Надо сказать, что за три года моих тайных подглядываний никто (ни разу!) меня в этом тупичке не застукал. Это были замечательные минуты. Можно было смотреть на него и при этом не краснеть. Слышать его голос и не впадать в панику. И маниакально выискивать сходство, родство, сочинять, как поэму, фантастическое генеалогическое древо, где мы – мой учитель и я с отцом – на каких-то близких ветвях… Я до боли хотела родства с этим человеком, я мечтала когда-нибудь узнать нечто из его, или из своей жизни, что дало бы мне основание воскликнуть: «Я так и знала! Ну, конечно же! Ведь это ТЕ ЖЕ сине-голубые глаза! А просто так ничего не бывает…»

Благодаря этому тайному общению, о котором мой учитель даже не догадывался, я всё лучше узнавала его, я знала уже все его характерные жесты, знала, как он огорчается, когда ученик приходит с невыученным уроком, знала, как он смеётся, хотя это случалось очень редко, знала, как он задумывается, когда слушает ученика… И каким усталым иногда бывает. Уже таким знакомым и родным был его худой профиль на фоне окна: высокий лоб с прядью русых, рассыпчатых, непослушных волос, прямой нос, нервная линия сухих, тонких губ, матовость бледной кожи. Он был весь какой-то прозрачный и светящийся… Очень, очень светлый. Очень хороший человек. Я это так остро чувствовала!

* * *

Всю жизнь, всю жизнь я буду искать вокруг себя сине-голубые глаза моего отца!… Мне будет казаться, что ЧЕРЕЗ ЭТИ ГЛАЗА на меня каким-то мистическим образом смотрит мой отец… И всякий раз, встретив на жизненном пути мужчину возраста моего отца, с ТЕМИ ЖЕ сине-голубыми глазами, с ТЕМ ЖЕ пронзительным взглядом, я буду радостно думать: «Это он!» И не раз в жизни я скажу с благодарностью: «Вы так похожи на моего отца!»

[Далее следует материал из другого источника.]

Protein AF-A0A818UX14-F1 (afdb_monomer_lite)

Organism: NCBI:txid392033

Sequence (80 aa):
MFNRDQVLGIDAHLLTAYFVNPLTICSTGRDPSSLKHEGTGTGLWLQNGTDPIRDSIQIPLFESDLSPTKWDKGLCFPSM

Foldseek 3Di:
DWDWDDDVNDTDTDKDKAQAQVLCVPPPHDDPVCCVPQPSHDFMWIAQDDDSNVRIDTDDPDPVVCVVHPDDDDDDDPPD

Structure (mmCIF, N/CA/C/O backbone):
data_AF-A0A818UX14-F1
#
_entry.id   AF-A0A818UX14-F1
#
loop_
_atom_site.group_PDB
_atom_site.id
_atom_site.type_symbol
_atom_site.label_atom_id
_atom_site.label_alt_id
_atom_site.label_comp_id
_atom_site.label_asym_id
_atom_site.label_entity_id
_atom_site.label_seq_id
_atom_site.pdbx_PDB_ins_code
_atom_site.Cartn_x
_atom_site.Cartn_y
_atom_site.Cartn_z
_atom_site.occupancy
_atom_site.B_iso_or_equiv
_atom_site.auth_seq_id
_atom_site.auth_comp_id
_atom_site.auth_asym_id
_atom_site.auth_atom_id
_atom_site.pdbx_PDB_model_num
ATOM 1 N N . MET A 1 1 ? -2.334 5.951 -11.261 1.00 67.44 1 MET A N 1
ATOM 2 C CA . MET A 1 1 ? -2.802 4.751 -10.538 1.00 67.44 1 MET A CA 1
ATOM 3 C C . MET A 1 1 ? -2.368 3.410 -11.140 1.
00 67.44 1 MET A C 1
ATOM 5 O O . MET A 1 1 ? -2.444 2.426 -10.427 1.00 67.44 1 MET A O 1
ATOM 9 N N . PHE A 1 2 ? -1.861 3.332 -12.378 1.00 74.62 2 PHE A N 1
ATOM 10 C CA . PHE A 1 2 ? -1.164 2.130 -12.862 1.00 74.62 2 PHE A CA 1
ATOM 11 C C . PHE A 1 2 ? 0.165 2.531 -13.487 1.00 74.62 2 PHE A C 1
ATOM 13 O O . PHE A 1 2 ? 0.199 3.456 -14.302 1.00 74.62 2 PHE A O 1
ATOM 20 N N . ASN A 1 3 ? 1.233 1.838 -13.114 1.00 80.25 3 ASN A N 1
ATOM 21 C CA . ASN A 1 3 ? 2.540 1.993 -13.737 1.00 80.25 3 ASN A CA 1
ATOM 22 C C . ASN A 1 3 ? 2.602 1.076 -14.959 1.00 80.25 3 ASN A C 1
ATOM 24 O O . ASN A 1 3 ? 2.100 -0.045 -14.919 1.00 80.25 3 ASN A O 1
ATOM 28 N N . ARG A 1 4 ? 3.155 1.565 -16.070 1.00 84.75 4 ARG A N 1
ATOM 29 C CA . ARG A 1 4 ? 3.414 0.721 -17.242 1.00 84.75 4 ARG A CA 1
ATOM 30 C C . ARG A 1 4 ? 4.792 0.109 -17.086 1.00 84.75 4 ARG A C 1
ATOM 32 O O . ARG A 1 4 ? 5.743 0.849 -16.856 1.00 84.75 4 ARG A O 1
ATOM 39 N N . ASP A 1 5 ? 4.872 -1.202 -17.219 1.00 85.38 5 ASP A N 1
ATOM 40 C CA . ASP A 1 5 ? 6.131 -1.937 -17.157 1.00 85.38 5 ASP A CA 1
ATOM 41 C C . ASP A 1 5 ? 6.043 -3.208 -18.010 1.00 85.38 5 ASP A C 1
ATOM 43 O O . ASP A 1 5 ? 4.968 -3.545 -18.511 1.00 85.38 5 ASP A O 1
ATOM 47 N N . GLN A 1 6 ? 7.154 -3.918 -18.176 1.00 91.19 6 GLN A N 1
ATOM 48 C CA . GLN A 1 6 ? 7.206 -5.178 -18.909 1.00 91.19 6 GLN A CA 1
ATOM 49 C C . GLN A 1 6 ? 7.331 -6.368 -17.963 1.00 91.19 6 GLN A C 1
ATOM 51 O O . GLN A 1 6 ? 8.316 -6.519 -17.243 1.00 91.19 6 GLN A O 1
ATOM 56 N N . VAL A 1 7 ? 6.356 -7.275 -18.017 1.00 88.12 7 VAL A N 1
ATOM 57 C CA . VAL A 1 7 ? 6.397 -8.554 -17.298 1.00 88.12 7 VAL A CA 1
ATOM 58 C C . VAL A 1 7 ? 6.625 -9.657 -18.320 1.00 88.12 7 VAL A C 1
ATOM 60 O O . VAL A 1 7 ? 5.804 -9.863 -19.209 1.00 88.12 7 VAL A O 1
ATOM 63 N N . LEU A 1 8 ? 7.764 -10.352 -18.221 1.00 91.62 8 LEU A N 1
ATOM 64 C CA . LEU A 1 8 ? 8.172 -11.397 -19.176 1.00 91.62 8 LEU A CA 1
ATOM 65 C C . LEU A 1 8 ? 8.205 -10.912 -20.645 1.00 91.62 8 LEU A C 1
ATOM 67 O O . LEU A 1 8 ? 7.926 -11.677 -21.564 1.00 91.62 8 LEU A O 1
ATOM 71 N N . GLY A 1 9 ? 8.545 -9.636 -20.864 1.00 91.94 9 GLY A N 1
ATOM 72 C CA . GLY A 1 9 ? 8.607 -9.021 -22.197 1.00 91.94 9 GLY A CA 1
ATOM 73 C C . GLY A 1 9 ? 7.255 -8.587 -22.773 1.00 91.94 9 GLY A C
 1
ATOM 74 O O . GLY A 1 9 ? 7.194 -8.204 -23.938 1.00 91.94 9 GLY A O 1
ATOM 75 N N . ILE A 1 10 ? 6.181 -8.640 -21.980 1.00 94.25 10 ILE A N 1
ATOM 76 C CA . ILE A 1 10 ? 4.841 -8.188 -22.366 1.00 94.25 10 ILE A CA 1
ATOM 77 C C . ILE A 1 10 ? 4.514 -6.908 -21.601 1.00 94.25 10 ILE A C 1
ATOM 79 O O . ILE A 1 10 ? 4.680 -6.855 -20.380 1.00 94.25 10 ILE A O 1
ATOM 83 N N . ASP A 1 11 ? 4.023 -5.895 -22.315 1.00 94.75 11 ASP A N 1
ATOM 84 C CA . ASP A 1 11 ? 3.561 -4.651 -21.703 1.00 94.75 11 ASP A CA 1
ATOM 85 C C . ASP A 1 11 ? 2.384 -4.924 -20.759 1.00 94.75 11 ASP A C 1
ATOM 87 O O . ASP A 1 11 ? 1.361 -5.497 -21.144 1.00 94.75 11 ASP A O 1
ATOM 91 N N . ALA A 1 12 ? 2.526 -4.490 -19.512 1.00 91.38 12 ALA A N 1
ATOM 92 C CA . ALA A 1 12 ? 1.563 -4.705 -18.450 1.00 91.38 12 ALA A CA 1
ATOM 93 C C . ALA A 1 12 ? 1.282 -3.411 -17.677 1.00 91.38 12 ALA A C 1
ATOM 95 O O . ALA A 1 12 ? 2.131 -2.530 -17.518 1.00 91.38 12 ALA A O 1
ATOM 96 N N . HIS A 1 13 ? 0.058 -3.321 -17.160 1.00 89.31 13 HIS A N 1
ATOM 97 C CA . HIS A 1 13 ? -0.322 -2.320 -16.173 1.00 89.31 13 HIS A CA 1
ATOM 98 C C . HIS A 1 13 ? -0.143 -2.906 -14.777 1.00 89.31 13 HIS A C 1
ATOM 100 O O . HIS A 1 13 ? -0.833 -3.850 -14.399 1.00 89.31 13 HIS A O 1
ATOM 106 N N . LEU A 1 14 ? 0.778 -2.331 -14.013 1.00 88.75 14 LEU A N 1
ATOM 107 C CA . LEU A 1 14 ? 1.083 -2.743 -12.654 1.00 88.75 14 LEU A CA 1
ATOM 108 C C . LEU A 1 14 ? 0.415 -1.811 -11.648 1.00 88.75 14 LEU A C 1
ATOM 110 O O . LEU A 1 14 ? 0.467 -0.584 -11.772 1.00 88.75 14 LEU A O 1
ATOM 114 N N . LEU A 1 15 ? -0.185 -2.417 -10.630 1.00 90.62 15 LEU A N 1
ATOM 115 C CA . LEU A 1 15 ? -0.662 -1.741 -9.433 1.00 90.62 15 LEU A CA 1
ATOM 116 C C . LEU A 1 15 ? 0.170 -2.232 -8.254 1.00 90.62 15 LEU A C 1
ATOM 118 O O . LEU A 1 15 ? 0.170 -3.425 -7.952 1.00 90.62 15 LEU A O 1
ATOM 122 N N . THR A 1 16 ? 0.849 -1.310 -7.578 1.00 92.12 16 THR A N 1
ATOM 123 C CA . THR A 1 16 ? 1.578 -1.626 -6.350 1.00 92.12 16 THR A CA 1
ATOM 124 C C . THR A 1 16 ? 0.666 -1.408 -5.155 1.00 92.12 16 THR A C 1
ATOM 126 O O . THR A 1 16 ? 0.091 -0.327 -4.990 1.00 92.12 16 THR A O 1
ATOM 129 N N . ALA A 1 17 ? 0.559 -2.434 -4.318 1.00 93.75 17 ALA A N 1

Свято место пусто не бывает. И огромная пустая лагуна в моей реальной жизни, которую не смог заполнить папа Федя, всегда была заполнена образом прекрасного мужчины с пронзительным сине-голубым взглядом…

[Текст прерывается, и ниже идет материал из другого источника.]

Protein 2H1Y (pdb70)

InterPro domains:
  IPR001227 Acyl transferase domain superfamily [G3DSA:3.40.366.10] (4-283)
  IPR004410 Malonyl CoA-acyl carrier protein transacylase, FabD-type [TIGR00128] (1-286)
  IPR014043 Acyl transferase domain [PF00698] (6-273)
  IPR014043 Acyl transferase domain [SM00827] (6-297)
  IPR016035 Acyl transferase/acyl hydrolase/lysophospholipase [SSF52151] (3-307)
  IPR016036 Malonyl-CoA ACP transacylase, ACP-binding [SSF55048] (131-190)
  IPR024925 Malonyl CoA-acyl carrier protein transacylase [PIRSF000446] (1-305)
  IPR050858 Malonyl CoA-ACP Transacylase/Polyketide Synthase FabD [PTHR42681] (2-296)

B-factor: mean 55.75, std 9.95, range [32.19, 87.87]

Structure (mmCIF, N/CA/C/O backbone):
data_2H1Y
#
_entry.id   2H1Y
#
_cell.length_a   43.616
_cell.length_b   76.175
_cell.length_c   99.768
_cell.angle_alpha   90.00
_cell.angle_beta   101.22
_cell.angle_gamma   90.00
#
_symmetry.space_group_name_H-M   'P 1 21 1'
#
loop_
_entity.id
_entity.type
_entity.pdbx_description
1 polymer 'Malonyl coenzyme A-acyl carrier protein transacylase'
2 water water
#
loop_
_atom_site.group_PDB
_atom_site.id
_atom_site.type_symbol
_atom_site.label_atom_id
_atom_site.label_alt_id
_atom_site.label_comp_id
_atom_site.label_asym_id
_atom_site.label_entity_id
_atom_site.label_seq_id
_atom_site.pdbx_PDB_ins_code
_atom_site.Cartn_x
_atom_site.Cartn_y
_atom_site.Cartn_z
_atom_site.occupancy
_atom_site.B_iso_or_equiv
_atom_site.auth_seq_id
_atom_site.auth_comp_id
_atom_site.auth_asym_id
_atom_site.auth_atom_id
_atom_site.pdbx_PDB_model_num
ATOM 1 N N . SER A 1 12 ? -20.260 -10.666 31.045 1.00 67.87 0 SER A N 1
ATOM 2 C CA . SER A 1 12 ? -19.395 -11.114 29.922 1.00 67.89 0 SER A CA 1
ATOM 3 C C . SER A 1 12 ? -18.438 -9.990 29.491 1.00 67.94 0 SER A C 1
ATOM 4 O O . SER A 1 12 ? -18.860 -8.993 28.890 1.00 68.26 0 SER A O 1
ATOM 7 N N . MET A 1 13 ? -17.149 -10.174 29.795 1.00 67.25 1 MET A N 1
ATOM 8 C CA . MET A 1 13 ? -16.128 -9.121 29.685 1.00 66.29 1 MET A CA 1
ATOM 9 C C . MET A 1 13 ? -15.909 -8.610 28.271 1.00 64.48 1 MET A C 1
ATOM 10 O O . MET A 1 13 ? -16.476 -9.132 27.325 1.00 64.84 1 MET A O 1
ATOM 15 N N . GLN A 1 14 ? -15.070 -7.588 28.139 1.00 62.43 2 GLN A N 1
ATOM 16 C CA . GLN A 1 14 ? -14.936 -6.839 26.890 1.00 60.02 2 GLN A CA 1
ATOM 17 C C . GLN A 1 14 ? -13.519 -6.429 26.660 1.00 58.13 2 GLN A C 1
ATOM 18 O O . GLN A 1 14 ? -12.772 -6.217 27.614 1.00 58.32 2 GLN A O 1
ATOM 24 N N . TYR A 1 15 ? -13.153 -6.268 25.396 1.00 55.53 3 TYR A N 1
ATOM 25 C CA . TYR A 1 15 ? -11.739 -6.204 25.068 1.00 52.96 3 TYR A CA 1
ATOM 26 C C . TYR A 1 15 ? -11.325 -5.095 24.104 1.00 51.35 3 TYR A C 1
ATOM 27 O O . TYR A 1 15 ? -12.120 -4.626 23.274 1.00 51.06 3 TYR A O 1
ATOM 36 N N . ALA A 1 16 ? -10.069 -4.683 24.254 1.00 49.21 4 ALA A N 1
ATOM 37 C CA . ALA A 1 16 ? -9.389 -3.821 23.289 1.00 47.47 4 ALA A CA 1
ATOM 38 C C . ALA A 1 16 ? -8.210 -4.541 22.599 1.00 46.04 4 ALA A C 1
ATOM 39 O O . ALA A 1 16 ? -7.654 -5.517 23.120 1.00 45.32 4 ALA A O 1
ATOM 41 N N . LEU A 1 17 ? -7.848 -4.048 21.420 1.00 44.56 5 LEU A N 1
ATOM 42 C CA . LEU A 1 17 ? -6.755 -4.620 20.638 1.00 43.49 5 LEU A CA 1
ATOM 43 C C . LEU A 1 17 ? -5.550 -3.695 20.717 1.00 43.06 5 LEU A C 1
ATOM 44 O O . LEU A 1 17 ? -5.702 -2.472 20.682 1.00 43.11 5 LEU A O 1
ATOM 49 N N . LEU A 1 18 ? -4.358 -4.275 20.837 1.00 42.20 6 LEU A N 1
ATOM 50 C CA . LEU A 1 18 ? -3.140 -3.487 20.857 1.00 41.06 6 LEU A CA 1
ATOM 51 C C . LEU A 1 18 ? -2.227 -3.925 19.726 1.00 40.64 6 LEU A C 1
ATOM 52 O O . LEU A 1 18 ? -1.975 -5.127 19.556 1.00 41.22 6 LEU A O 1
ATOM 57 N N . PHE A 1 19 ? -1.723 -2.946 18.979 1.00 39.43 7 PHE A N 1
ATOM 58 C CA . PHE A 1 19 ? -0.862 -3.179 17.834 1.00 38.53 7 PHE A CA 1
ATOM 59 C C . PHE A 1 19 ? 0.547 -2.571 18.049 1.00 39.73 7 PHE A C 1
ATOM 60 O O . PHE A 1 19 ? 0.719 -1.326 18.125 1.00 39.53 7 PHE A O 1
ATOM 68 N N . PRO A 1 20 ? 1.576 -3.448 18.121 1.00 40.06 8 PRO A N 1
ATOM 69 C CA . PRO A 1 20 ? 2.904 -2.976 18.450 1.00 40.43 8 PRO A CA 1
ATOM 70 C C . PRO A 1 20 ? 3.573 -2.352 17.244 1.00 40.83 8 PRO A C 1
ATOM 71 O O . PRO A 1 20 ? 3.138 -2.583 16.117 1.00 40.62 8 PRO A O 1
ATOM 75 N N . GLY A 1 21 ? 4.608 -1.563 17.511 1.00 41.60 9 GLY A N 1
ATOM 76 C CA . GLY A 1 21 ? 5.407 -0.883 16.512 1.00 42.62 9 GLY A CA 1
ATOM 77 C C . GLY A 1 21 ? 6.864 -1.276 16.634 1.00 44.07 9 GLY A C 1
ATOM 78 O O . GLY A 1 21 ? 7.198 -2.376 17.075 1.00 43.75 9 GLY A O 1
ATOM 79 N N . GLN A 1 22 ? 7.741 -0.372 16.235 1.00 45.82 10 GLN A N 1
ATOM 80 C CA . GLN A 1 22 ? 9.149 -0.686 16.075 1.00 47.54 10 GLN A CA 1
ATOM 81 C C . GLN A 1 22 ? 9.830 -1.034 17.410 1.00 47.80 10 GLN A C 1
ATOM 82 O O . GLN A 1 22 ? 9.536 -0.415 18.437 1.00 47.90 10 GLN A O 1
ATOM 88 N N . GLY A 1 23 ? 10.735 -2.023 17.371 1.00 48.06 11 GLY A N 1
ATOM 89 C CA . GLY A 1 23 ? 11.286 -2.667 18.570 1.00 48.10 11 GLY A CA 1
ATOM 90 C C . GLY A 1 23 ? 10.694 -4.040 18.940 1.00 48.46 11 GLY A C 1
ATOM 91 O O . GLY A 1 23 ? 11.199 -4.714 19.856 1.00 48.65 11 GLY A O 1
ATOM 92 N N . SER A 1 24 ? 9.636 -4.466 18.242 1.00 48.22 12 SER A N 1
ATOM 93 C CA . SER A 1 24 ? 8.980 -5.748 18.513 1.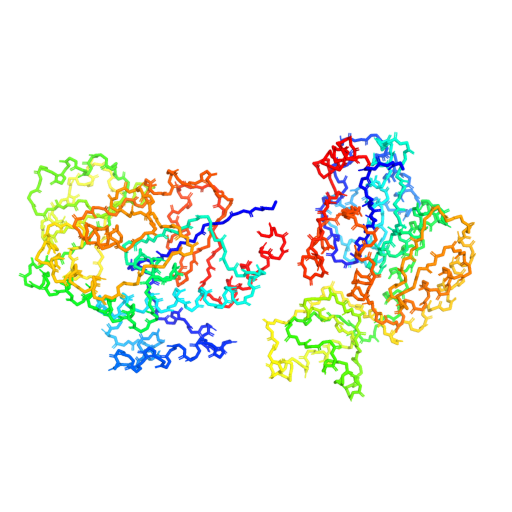00 48.28 12 SER A CA 1
ATOM 94 C C . SER A 1 24 ? 9.268 -6.808 17.438 1.00 48.96 12 SER A C 1
ATOM 95 O O . SER A 1 24 ? 8.987 -7.997 17.619 1.00 48.44 12 SER A O 1
ATOM 98 N N . GLN A 1 25 ? 9.847 -6.381 16.319 1.00 49.63 13 GLN A N 1
ATOM 99 C CA . GLN A 1 25 ? 10.317 -7.331 15.322 1.00 50.80 13 GLN A CA 1
ATOM 100 C C . GLN A 1 25 ? 11.388 -8.237 15.927 1.00 51.84 13 GLN A C 1
ATOM 101 O O . GLN A 1 25 ? 12.126 -7.832 16.831 1.00 51.71 13 GLN A O 1
ATOM 107 N N . CYS A 1 26 ? 11.458 -9.466 15.416 1.00 52.97 14 CYS A N 1
ATOM 108 C CA . CYS A 1 26 ? 12.378 -10.455 15.924 1.00 54.11 14 CYS A CA 1
ATOM 109 C C . CYS A 1 26 ? 12.624 -11.544 14.900 1.00 54.26 14 CYS A C 1
ATOM 110 O O . CYS A 1 26 ? 11.748 -11.855 14.099 1.00 54.00 14 CYS A O 1
ATOM 113 N N . ILE A 1 27 ? 13.820 -12.127 14.921 1.00 54.61 15 ILE A N 1
ATOM 114 C CA . ILE A 1 27 ? 14.088 -13.287 14.084 1.00 54.78 15 ILE A CA 1
ATOM 115 C C . ILE A 1 27 ? 13.174 -14.416 14.574 1.00 54.60 15 ILE A C 1
ATOM 116 O O . ILE A 1 27 ? 13.171 -14.750 15.756 1.00 54.33 15 ILE A O 1
ATOM 121 N N . GLY A 1 28 ? 12.349 -14.940 13.668 1.00 54.85 16 GLY A N 1
ATOM 122 C CA . GLY A 1 28 ? 11.323 -15.933 14.026 1.00 55.21 16 GLY A CA 1
ATOM 123 C C . GLY A 1 28 ? 9.922 -15.376 14.265 1.00 55.54 16 GLY A C 1
ATOM 124 O O . GLY A 1 28 ? 9.011 -16.104 14.661 1.00 55.76 16 GLY A O 1
ATOM 125 N N . MET A 1 29 ? 9.755 -14.092 13.983 1.00 55.73 17 MET A N 1
ATOM 126 C CA . MET A 1 29 ? 8.512 -13.340 14.181 1.00 56.12 17 MET A CA 1
ATOM 127 C C . MET A 1 29 ? 7.181 -14.059 14.074 1.00 56.95 17 MET A C 1
ATOM 128 O O . MET A 1 29 ? 6.360 -14.008 15.010 1.00 57.51 17 MET A O 1
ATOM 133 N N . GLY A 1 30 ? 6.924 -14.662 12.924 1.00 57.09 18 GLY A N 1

Когда-нибудь я расскажу о каждом из них. А о многих уже рассказала в других своих книгах. Жизнь щедро одарила меня дружбой и теплом, грех жаловаться, да я и не жалуюсь, хотя многие из моих прекрасных голубоглазых друзей уже ушли в вечность… Но они продолжают жить в моём сердце. И при этом всегда есть в реальной жизни КТО-ТО, через кого смотрят на меня сине-голубые глаза моего отца…

Эти глаза как будто преследуют меня в течение всей моей жизни.

Или это я преследую их?…

* * *

…А когда я приходила на следующий урок, мой учитель жаловался мне:

– Не представляю, кому это нужно расковыривать краску на двери? Как ты думаешь, кто бы это мог быть?

Я недоумённо пожимала плечами. А он брал клочок бумаги и аккуратно заклеивал свежепроцарапанный «глазок» – моё вчерашнее окошко… Краска на двери была со стороны коридора, а бумажки на «глазках» – со стороны класса. Дверь выглядела смешно, особенно к концу учебного года: она почти вся была в маленьких белых заплатках.

На уроках мой учитель меня хвалил, и я почти всегда уходила домой с пятёркой. Но я по-прежнему сильно стеснялась его и меня бросало в жар каждый раз, когда приходилось смотреть ему в глаза. Через процарапанное «окошко» общаться было легче и свободнее…

* * *

Но, кроме уроков, на которых я чувствовала себя уже более-менее уверенно, было в моей музыкальной жизни страшное испытание – это академические концерты: что-то вроде экзамена. В конце каждой четверти, а то и посередине, с бухты-барахты, устраивались эти экзекуции.

Происходило это так: большой класс, по стеночкам сидят все преподаватели школы, человек десять. И мой учитель тоже. И его жена, кстати, здесь же – она преподавала нам музыкальную литературу: кареглазая, черноволосая красавица, похожая на свою тёзку – восходящую оперную «звезду» Тамару Синявскую. Они – мой учитель и его жена – были совершенно не похожи друг на друга, как будто антиподы. Только выражение глаз было общее: грустно-задумчивое… А вообще, они были очень красивой парой, на мой взгляд – просто идеальной.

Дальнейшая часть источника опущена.